» Task to complete: Retype only the lines that run from the top of the material below to the line bearing "ATOM 30 O O", inclusive, and keep the pictures out.

» Input for this task:
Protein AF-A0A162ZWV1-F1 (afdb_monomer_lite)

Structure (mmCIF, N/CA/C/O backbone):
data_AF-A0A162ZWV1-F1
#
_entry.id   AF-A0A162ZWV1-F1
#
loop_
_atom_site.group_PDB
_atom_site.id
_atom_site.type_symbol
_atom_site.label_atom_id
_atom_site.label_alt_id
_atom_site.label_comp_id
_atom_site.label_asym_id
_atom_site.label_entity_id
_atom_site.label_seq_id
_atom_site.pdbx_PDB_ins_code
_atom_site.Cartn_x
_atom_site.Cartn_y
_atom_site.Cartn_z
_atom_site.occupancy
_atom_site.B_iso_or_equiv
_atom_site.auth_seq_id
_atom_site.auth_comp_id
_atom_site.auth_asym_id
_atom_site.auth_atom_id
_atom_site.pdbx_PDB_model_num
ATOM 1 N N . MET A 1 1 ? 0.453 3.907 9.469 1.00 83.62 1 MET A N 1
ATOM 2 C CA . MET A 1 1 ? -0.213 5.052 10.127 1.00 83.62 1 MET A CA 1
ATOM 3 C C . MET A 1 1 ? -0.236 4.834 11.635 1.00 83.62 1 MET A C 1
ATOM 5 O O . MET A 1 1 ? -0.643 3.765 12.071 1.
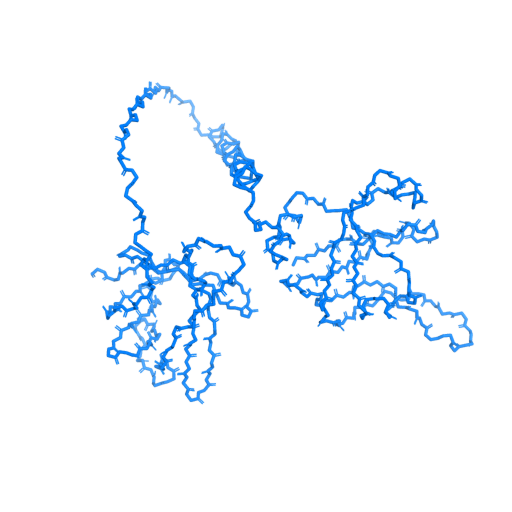00 83.62 1 MET A O 1
ATOM 9 N N . LYS A 1 2 ? 0.217 5.821 12.418 1.00 86.31 2 LYS A N 1
ATOM 10 C CA . LYS A 1 2 ? 0.216 5.783 13.891 1.00 86.31 2 LYS A CA 1
ATOM 11 C C . LYS A 1 2 ? -1.129 6.293 14.422 1.00 86.31 2 LYS A C 1
ATOM 13 O O . LYS A 1 2 ? -1.594 7.344 13.982 1.00 86.31 2 LYS A O 1
ATOM 18 N N . LEU A 1 3 ? -1.753 5.555 15.334 1.00 86.62 3 LEU A N 1
ATOM 19 C CA . LEU A 1 3 ? -3.048 5.876 15.936 1.00 86.62 3 LEU A CA 1
ATOM 20 C C . LEU A 1 3 ? -2.929 5.896 17.458 1.00 86.62 3 LEU A C 1
ATOM 22 O O . LEU A 1 3 ? -2.448 4.932 18.047 1.00 86.62 3 LEU A O 1
ATOM 26 N N . LYS A 1 4 ? -3.387 6.983 18.082 1.00 88.12 4 LYS A N 1
ATOM 27 C CA . LYS A 1 4 ? -3.385 7.150 19.541 1.00 88.12 4 LYS A CA 1
ATOM 28 C C . LYS A 1 4 ? -4.533 6.360 20.166 1.00 88.12 4 LYS A C 1
ATOM 30 O O . LYS A 1 4 ? -5.680 6.506 19.733 1.00 88.12 4 LYS A O 1
ATOM 35 N N . LEU A 1 5 ? -4.218 5.558 21.177 1.00 83.50 5 LEU A N 1
ATOM 36 C CA . LEU A 1 5 ? -5.194 4.795 21.945 1.00 83.50 5 LEU A CA 1
ATOM 37 C C . LEU A 1 5 ? -5.779 5.655 23.067 1.00 83.50 5 LEU A C 1
ATOM 39 O O . LEU A 1 5 ? -5.078 6.411 23.729 1.00 83.50 5 LEU A O 1
ATOM 43 N N . ILE A 1 6 ? -7.081 5.524 23.287 1.00 82.69 6 ILE A N 1
ATOM 44 C CA . ILE A 1 6 ? -7.816 6.165 24.372 1.00 82.69 6 ILE A CA 1
ATOM 45 C C . ILE A 1 6 ? -8.444 5.065 25.211 1.00 82.69 6 ILE A C 1
ATOM 47 O O . ILE A 1 6 ? -9.206 4.237 24.705 1.00 82.69 6 ILE A O 1
ATOM 51 N N . PHE A 1 7 ? -8.151 5.098 26.505 1.00 81.38 7 PHE A N 1
ATOM 52 C CA . PHE A 1 7 ? -8.687 4.151 27.467 1.00 81.38 7 PHE A CA 1
ATOM 53 C C . PHE A 1 7 ? -9.896 4.787 28.153 1.00 81.38 7 PHE A C 1
ATOM 55 O O . PHE A 1 7 ? -9.781 5.898 28.677 1.00 81.38 7 PHE A O 1
ATOM 62 N N . PRO A 1 8 ? -11.063 4.126 28.137 1.00 69.19 8 PRO A N 1
ATOM 63 C CA . PRO A 1 8 ? -12.260 4.646 28.794 1.00 69.19 8 PRO A CA 1
ATOM 64 C C . PRO A 1 8 ? -12.176 4.553 30.329 1.00 69.19 8 PRO A C 1
ATOM 66 O O . PRO A 1 8 ? -12.933 5.214 31.034 1.00 69.19 8 PRO A O 1
ATOM 69 N N . TYR A 1 9 ? -11.233 3.773 30.865 1.00 74.31 9 TYR A N 1
ATOM 70 C CA . TYR A 1 9 ? -11.061 3.597 32.304 1.00 74.31 9 TYR A CA 1
ATOM 71 C C . TYR A 1 9 ? -10.364 4.807 32.953 1.00 74.31 9 TYR A C 1
ATOM 73 O O . TYR A 1 9 ? -9.274 5.179 32.510 1.00 74.31 9 TYR A O 1
ATOM 81 N N . PRO A 1 10 ? -10.921 5.389 34.037 1.00 68.88 10 PRO A N 1
ATOM 82 C CA . PRO A 1 10 ? -10.365 6.577 34.694 1.00 68.88 10 PRO A CA 1
ATOM 83 C C . PRO A 1 10 ? -8.895 6.439 35.100 1.00 68.88 10 PRO A C 1
ATOM 85 O O . PRO A 1 10 ? -8.115 7.353 34.858 1.00 68.88 10 PRO A O 1
ATOM 88 N N . ALA A 1 11 ? -8.505 5.270 35.620 1.00 69.12 11 ALA A N 1
ATOM 89 C CA . ALA A 1 11 ? -7.134 4.988 36.056 1.00 69.12 11 ALA A CA 1
ATOM 90 C C . ALA A 1 11 ? -6.095 5.015 34.917 1.00 69.12 11 ALA A C 1
ATOM 92 O O . ALA A 1 11 ? -4.901 5.078 35.174 1.00 69.12 11 ALA A O 1
ATOM 93 N N . TRP A 1 12 ? -6.544 4.984 33.660 1.00 69.69 12 TRP A N 1
ATOM 94 C CA . TRP A 1 12 ? -5.690 4.903 32.472 1.00 69.69 12 TRP A CA 1
ATOM 95 C C . TRP A 1 12 ? -5.795 6.155 31.592 1.00 69.69 12 TRP A C 1
ATOM 97 O O . TRP A 1 12 ? -5.230 6.220 30.497 1.00 69.69 12 TRP A O 1
ATOM 107 N N . LYS A 1 13 ? -6.542 7.164 32.051 1.00 67.88 13 LYS A N 1
ATOM 108 C CA . LYS A 1 13 ? -6.836 8.364 31.267 1.00 67.88 13 LYS A CA 1
ATOM 109 C C . LYS A 1 13 ? -5.587 9.219 31.053 1.00 67.88 13 LYS A C 1
ATOM 111 O O . LYS A 1 13 ? -5.381 9.711 29.945 1.00 67.88 13 LYS A O 1
ATOM 116 N N . GLU A 1 14 ? -4.738 9.328 32.070 1.00 66.62 14 GLU A N 1
ATOM 117 C CA . GLU A 1 14 ? -3.499 10.120 32.043 1.00 66.62 14 GLU A CA 1
ATOM 118 C C . GLU A 1 14 ? -2.402 9.470 31.188 1.00 66.62 14 GLU A C 1
ATOM 120 O O . GLU A 1 14 ? -1.660 10.155 30.490 1.00 66.62 14 GLU A O 1
ATOM 125 N N . VAL A 1 15 ? -2.358 8.138 31.145 1.00 67.88 15 VAL A N 1
ATOM 126 C CA . VAL A 1 15 ? -1.370 7.377 30.362 1.00 67.88 15 VAL A CA 1
ATOM 127 C C . VAL A 1 15 ? -1.753 7.189 28.890 1.00 67.88 15 VAL A C 1
ATOM 129 O O . VAL A 1 15 ? -0.897 6.882 28.060 1.00 67.88 15 VAL A O 1
ATOM 132 N N . SER A 1 16 ? -3.011 7.462 28.524 1.00 67.12 16 SER A N 1
ATOM 133 C CA . SER A 1 16 ? -3.492 7.406 27.132 1.00 67.12 16 SER A CA 1
ATOM 134 C C . SER A 1 16 ? -2.704 8.300 26.164 1.00 67.12 16 SER A C 1
ATOM 136 O O . SER A 1 16 ? -2.677 8.063 24.957 1.00 67.12 16 SER A O 1
ATOM 138 N N . GLU A 1 17 ? -2.022 9.318 26.692 1.00 69.81 17 GLU A N 1
ATOM 139 C CA . GLU A 1 17 ? -1.127 10.210 25.957 1.00 69.81 17 GLU A CA 1
ATOM 140 C C . GLU A 1 17 ? -0.017 9.465 25.211 1.00 69.81 17 GLU A C 1
ATOM 142 O O . GLU A 1 17 ? 0.349 9.851 24.099 1.00 69.81 17 GLU A O 1
ATOM 147 N N . LYS A 1 18 ? 0.470 8.379 25.810 1.00 79.56 18 LYS A N 1
ATOM 148 C CA . LYS A 1 18 ? 1.697 7.700 25.405 1.00 79.56 18 LYS A CA 1
ATOM 149 C C . LYS A 1 18 ? 1.456 6.455 24.562 1.00 79.56 18 LYS A C 1
ATOM 151 O O . LYS A 1 18 ? 2.384 5.970 23.921 1.00 79.56 18 LYS A O 1
ATOM 156 N N . TYR A 1 19 ? 0.224 5.944 24.525 1.00 85.94 19 TYR A N 1
ATOM 157 C CA . TYR A 1 19 ? -0.060 4.646 23.914 1.00 85.94 19 TYR A CA 1
ATOM 158 C C . TYR A 1 19 ? -0.594 4.781 22.505 1.00 85.94 19 TYR A C 1
ATOM 160 O O . TYR A 1 19 ? -1.489 5.574 22.197 1.00 85.94 19 TYR A O 1
ATOM 168 N N . PHE A 1 20 ? -0.032 3.970 21.625 1.00 88.75 20 PHE A N 1
ATOM 169 C CA . PHE A 1 20 ? -0.367 4.007 20.222 1.00 88.75 20 PHE A CA 1
ATOM 170 C C . PHE A 1 20 ? -0.209 2.647 19.578 1.00 88.75 20 PHE A C 1
ATOM 172 O O . PHE A 1 20 ? 0.572 1.799 19.997 1.00 88.75 20 PHE A O 1
ATOM 179 N N . ILE A 1 21 ? -0.944 2.481 18.493 1.00 88.38 21 ILE A N 1
ATOM 180 C CA . ILE A 1 21 ? -0.748 1.387 17.560 1.00 88.38 21 ILE A CA 1
ATOM 181 C C . ILE A 1 21 ? -0.233 1.944 16.248 1.00 88.38 21 ILE A C 1
ATOM 183 O O . ILE A 1 21 ? -0.629 3.025 15.801 1.00 88.38 21 ILE A O 1
ATOM 187 N N . THR A 1 22 ? 0.621 1.176 15.595 1.00 85.25 22 THR A N 1
ATOM 188 C CA . THR A 1 22 ? 0.990 1.422 14.210 1.00 85.25 22 THR A CA 1
ATOM 189 C C . THR A 1 22 ? 0.227 0.436 13.357 1.00 85.25 22 THR A C 1
ATOM 191 O O . THR A 1 22 ? 0.449 -0.769 13.437 1.00 85.25 22 THR A O 1
ATOM 194 N N . ILE A 1 23 ? -0.679 0.948 12.530 1.00 84.25 23 ILE A N 1
ATOM 195 C CA . ILE A 1 23 ? -1.398 0.140 11.552 1.00 84.25 23 ILE A CA 1
ATOM 196 C C . ILE A 1 23 ? -0.733 0.239 10.185 1.00 84.25 23 ILE A C 1
ATOM 198 O O . ILE A 1 23 ? -0.295 1.313 9.758 1.00 84.25 23 ILE A O 1
ATOM 202 N N . HIS A 1 24 ? -0.684 -0.882 9.484 1.00 74.56 24 HIS A N 1
ATOM 203 C CA . HIS A 1 24 ? -0.262 -0.970 8.099 1.00 74.56 24 HIS A CA 1
ATOM 204 C C . HIS A 1 24 ? -1.314 -1.785 7.348 1.00 74.56 24 HIS A C 1
ATOM 206 O O . HIS A 1 24 ? -1.560 -2.949 7.668 1.00 74.56 24 HIS A O 1
ATOM 212 N N . ARG A 1 25 ? -1.979 -1.150 6.374 1.00 76.12 25 ARG A N 1
ATOM 213 C CA . ARG A 1 25 ? -3.125 -1.732 5.658 1.00 76.12 25 ARG A CA 1
ATOM 214 C C . ARG A 1 25 ? -4.238 -2.149 6.636 1.00 76.12 25 ARG A C 1
ATOM 216 O O . ARG A 1 25 ? -4.695 -1.339 7.445 1.00 76.12 25 ARG A O 1
ATOM 223 N N . ASN A 1 26 ? -4.663 -3.409 6.582 1.00 79.31 26 ASN A N 1
ATOM 224 C CA . ASN A 1 26 ? -5.673 -4.007 7.451 1.00 79.31 26 ASN A CA 1
ATOM 225 C C . ASN A 1 26 ? -5.080 -4.739 8.671 1.00 79.31 26 ASN A C 1
ATOM 227 O O . ASN A 1 26 ? -5.787 -5.515 9.312 1.00 79.31 26 ASN A O 1
ATOM 231 N N . LYS A 1 27 ? -3.805 -4.494 9.009 1.00 82.81 27 LYS A N 1
ATOM 232 C CA . LYS A 1 27 ? -3.139 -5.084 10.178 1.00 82.81 27 LYS A CA 1
ATOM 233 C C . LYS A 1 27 ? -2.600 -4.038 11.151 1.00 82.81 27 LYS A C 1
ATOM 235 O O . LYS A 1 27 ? -2.190 -2.947 10.757 1.00 82.81 27 LYS A O 1
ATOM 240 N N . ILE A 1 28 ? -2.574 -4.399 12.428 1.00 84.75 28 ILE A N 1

» Task answer:
Protein AF-A0A162ZWV1-F1 (afdb_monomer_lite)

Structure (mmCIF, N/CA/C/O backbone):
data_AF-A0A162ZWV1-F1
#
_entry.id   AF-A0A162ZWV1-F1
#
loop_
_atom_site.group_PDB
_atom_site.id
_atom_site.type_symbol
_atom_site.label_atom_id
_atom_site.label_alt_id
_atom_site.label_comp_id
_atom_site.label_asym_id
_atom_site.label_entity_id
_atom_site.label_seq_id
_atom_site.pdbx_PDB_ins_code
_atom_site.Cartn_x
_atom_site.Cartn_y
_atom_site.Cartn_z
_atom_site.occupancy
_atom_site.B_iso_or_equiv
_atom_site.auth_seq_id
_atom_site.auth_comp_id
_atom_site.auth_asym_id
_atom_site.auth_atom_id
_atom_site.pdbx_PDB_model_num
ATOM 1 N N . MET A 1 1 ? 0.453 3.907 9.469 1.00 83.62 1 MET A N 1
ATOM 2 C CA . MET A 1 1 ? -0.213 5.052 10.127 1.00 83.62 1 MET A CA 1
ATOM 3 C C . MET A 1 1 ? -0.236 4.834 11.635 1.00 83.62 1 MET A C 1
ATOM 5 O O . MET A 1 1 ? -0.643 3.765 12.071 1.
00 83.62 1 MET A O 1
ATOM 9 N N . LYS A 1 2 ? 0.217 5.821 12.418 1.00 86.31 2 LYS A N 1
ATOM 10 C CA . LYS A 1 2 ? 0.216 5.783 13.891 1.00 86.31 2 LYS A CA 1
ATOM 11 C C . LYS A 1 2 ? -1.129 6.293 14.422 1.00 86.31 2 LYS A C 1
ATOM 13 O O . LYS A 1 2 ? -1.594 7.344 13.982 1.00 86.31 2 LYS A O 1
ATOM 18 N N . LEU A 1 3 ? -1.753 5.555 15.334 1.00 86.62 3 LEU A N 1
ATOM 19 C CA . LEU A 1 3 ? -3.048 5.876 15.936 1.00 86.62 3 LEU A CA 1
ATOM 20 C C . LEU A 1 3 ? -2.929 5.896 17.458 1.00 86.62 3 LEU A C 1
ATOM 22 O O . LEU A 1 3 ? -2.448 4.932 18.047 1.00 86.62 3 LEU A O 1
ATOM 26 N N . LYS A 1 4 ? -3.387 6.983 18.082 1.00 88.12 4 LYS A N 1
ATOM 27 C CA . LYS A 1 4 ? -3.385 7.150 19.541 1.00 88.12 4 LYS A CA 1
ATOM 28 C C . LYS A 1 4 ? -4.533 6.360 20.166 1.00 88.12 4 LYS A C 1
ATOM 30 O O . LYS A 1 4 ? -5.680 6.506 19.733 1.00 88.12 4 LYS A O 1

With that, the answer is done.